• [Directions] Print exactly the lines below between the line holding "ATOM 5 O O ." and the line holding "ATOM 24 C C", inclusive, and nothing more.

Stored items
--------------------------------
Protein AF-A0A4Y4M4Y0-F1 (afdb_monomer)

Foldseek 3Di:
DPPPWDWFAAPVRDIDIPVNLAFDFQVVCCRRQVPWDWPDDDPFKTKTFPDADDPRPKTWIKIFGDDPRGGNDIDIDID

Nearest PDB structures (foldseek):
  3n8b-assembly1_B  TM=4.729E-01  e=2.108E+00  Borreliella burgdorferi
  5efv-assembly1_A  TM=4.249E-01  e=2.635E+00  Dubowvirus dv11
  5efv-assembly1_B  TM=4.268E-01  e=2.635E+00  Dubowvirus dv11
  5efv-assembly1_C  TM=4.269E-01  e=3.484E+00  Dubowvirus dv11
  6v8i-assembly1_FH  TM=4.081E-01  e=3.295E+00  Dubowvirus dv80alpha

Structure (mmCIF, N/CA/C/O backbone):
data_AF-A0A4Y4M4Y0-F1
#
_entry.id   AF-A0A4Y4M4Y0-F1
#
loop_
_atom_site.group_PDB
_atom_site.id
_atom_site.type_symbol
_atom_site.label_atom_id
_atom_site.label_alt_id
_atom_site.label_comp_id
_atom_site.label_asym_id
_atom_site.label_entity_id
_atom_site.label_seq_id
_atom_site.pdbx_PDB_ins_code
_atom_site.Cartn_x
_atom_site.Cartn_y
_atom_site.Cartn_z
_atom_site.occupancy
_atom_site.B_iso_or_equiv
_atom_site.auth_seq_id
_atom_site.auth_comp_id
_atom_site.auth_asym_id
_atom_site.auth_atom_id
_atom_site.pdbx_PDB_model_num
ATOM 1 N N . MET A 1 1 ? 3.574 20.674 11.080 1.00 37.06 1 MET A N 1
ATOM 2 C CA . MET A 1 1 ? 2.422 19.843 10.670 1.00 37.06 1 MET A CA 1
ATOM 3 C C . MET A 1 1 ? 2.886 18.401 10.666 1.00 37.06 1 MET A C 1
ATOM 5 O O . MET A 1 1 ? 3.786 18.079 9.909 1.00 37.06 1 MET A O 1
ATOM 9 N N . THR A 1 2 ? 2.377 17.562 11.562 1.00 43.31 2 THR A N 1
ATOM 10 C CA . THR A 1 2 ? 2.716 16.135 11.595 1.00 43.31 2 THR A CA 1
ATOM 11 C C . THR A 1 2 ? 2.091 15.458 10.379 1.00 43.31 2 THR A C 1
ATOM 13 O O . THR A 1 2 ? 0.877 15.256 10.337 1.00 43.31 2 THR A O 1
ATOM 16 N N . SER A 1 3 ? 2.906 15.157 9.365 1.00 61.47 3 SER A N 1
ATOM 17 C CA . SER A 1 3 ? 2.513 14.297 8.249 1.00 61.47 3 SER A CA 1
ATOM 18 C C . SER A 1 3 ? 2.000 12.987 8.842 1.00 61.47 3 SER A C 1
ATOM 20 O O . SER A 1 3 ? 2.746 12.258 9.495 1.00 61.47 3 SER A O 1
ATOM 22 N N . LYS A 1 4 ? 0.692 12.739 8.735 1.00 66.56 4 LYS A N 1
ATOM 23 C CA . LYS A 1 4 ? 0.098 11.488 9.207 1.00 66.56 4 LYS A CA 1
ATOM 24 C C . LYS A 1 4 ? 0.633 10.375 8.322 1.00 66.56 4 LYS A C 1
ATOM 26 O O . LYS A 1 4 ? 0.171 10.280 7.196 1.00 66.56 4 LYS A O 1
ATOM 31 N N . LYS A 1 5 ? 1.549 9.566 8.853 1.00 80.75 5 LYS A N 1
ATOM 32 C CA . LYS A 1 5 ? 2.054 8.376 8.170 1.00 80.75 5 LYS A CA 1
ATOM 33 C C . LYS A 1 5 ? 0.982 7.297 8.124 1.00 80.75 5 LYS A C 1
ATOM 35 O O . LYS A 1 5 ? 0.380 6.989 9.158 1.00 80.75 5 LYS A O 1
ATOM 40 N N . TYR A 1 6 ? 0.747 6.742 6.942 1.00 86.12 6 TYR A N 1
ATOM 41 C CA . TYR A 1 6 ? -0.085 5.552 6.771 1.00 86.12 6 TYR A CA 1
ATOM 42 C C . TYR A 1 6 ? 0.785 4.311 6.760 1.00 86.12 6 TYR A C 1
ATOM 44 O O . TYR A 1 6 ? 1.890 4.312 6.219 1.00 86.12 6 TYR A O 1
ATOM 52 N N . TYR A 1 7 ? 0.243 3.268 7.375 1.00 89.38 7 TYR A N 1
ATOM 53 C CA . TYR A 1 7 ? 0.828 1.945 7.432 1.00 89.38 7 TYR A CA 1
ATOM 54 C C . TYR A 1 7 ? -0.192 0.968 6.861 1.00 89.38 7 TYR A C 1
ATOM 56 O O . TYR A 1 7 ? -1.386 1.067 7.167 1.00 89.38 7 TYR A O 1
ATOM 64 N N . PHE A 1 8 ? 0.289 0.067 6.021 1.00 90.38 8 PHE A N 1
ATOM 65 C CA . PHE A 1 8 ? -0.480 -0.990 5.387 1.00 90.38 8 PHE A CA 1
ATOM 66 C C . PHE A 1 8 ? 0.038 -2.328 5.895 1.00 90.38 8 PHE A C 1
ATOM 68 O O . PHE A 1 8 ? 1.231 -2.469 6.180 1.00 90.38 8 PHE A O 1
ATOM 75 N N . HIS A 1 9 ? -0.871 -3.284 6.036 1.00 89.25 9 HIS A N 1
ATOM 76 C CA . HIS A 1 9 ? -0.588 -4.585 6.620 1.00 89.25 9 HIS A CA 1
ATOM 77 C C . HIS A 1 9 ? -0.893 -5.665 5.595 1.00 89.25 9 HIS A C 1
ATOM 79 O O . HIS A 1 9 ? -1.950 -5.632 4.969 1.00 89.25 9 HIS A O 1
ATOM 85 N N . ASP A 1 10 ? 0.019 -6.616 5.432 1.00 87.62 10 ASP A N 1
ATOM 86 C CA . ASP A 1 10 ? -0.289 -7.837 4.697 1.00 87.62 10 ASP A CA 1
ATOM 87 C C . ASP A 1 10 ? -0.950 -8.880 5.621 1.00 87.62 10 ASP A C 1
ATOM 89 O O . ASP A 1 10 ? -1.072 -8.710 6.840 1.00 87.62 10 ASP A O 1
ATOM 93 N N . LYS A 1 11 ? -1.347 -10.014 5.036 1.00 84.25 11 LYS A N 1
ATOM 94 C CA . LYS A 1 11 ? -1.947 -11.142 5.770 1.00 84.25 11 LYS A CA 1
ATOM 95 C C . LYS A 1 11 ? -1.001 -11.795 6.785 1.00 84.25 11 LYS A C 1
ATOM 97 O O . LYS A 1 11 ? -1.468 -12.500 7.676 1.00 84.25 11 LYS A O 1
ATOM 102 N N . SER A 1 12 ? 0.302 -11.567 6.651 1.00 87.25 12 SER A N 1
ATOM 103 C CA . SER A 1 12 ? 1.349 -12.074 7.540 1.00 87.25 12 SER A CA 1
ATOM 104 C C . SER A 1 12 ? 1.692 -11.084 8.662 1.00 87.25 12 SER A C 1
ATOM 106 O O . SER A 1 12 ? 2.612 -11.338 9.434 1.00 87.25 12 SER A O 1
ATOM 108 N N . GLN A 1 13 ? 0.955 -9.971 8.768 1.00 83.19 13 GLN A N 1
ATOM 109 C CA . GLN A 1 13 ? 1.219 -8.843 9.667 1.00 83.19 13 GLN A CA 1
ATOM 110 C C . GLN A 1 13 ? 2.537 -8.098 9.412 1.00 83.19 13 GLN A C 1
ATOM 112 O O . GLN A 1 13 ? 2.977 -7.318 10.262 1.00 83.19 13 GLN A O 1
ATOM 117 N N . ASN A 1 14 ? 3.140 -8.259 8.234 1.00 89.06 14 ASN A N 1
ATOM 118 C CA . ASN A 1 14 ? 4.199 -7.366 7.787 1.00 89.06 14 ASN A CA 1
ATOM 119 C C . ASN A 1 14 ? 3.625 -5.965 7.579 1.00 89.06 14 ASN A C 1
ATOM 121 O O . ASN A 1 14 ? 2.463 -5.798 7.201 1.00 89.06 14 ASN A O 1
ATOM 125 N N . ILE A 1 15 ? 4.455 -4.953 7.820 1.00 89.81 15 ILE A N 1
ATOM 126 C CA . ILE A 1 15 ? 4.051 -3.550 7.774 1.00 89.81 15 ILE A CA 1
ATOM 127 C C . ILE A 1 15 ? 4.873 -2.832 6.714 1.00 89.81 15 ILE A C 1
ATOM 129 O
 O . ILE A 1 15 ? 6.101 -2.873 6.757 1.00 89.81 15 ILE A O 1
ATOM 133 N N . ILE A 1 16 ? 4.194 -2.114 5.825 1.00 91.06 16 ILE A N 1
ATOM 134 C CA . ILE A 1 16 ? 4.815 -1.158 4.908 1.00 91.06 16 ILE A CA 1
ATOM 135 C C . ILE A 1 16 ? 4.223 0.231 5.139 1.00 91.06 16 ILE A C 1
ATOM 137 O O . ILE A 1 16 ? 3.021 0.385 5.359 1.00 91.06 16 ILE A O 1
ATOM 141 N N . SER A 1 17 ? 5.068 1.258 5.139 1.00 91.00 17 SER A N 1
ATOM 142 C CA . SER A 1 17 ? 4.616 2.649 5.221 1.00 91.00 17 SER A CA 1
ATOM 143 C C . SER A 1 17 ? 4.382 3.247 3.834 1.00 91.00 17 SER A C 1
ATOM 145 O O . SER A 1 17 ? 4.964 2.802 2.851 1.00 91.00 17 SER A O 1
--------------------------------
• [Task response]
ATOM 5 O O . MET A 1 1 ? 3.786 18.079 9.909 1.00 37.06 1 MET A O 1
ATOM 9 N N . THR A 1 2 ? 2.377 17.562 11.562 1.00 43.31 2 THR A N 1
ATOM 10 C CA . THR A 1 2 ? 2.716 16.135 11.595 1.00 43.31 2 THR A CA 1
ATOM 11 C C . THR A 1 2 ? 2.091 15.458 10.379 1.00 43.31 2 THR A C 1
ATOM 13 O O . THR A 1 2 ? 0.877 15.256 10.337 1.00 43.31 2 THR A O 1
ATOM 16 N N . SER A 1 3 ? 2.906 15.157 9.365 1.00 61.47 3 SER A N 1
ATOM 17 C CA . SER A 1 3 ? 2.513 14.297 8.249 1.00 61.47 3 SER A CA 1
ATOM 18 C C . SER A 1 3 ? 2.000 12.987 8.842 1.00 61.47 3 SER A C 1
ATOM 20 O O . SER A 1 3 ? 2.746 12.258 9.495 1.00 61.47 3 SER A O 1
ATOM 22 N N . LYS A 1 4 ? 0.692 12.739 8.735 1.00 66.56 4 LYS A N 1
ATOM 23 C CA . LYS A 1 4 ? 0.098 11.488 9.207 1.00 66.56 4 LYS A CA 1
ATOM 24 C C . LYS A 1 4 ? 0.633 10.375 8.322 1.00 66.56 4 LYS A C 1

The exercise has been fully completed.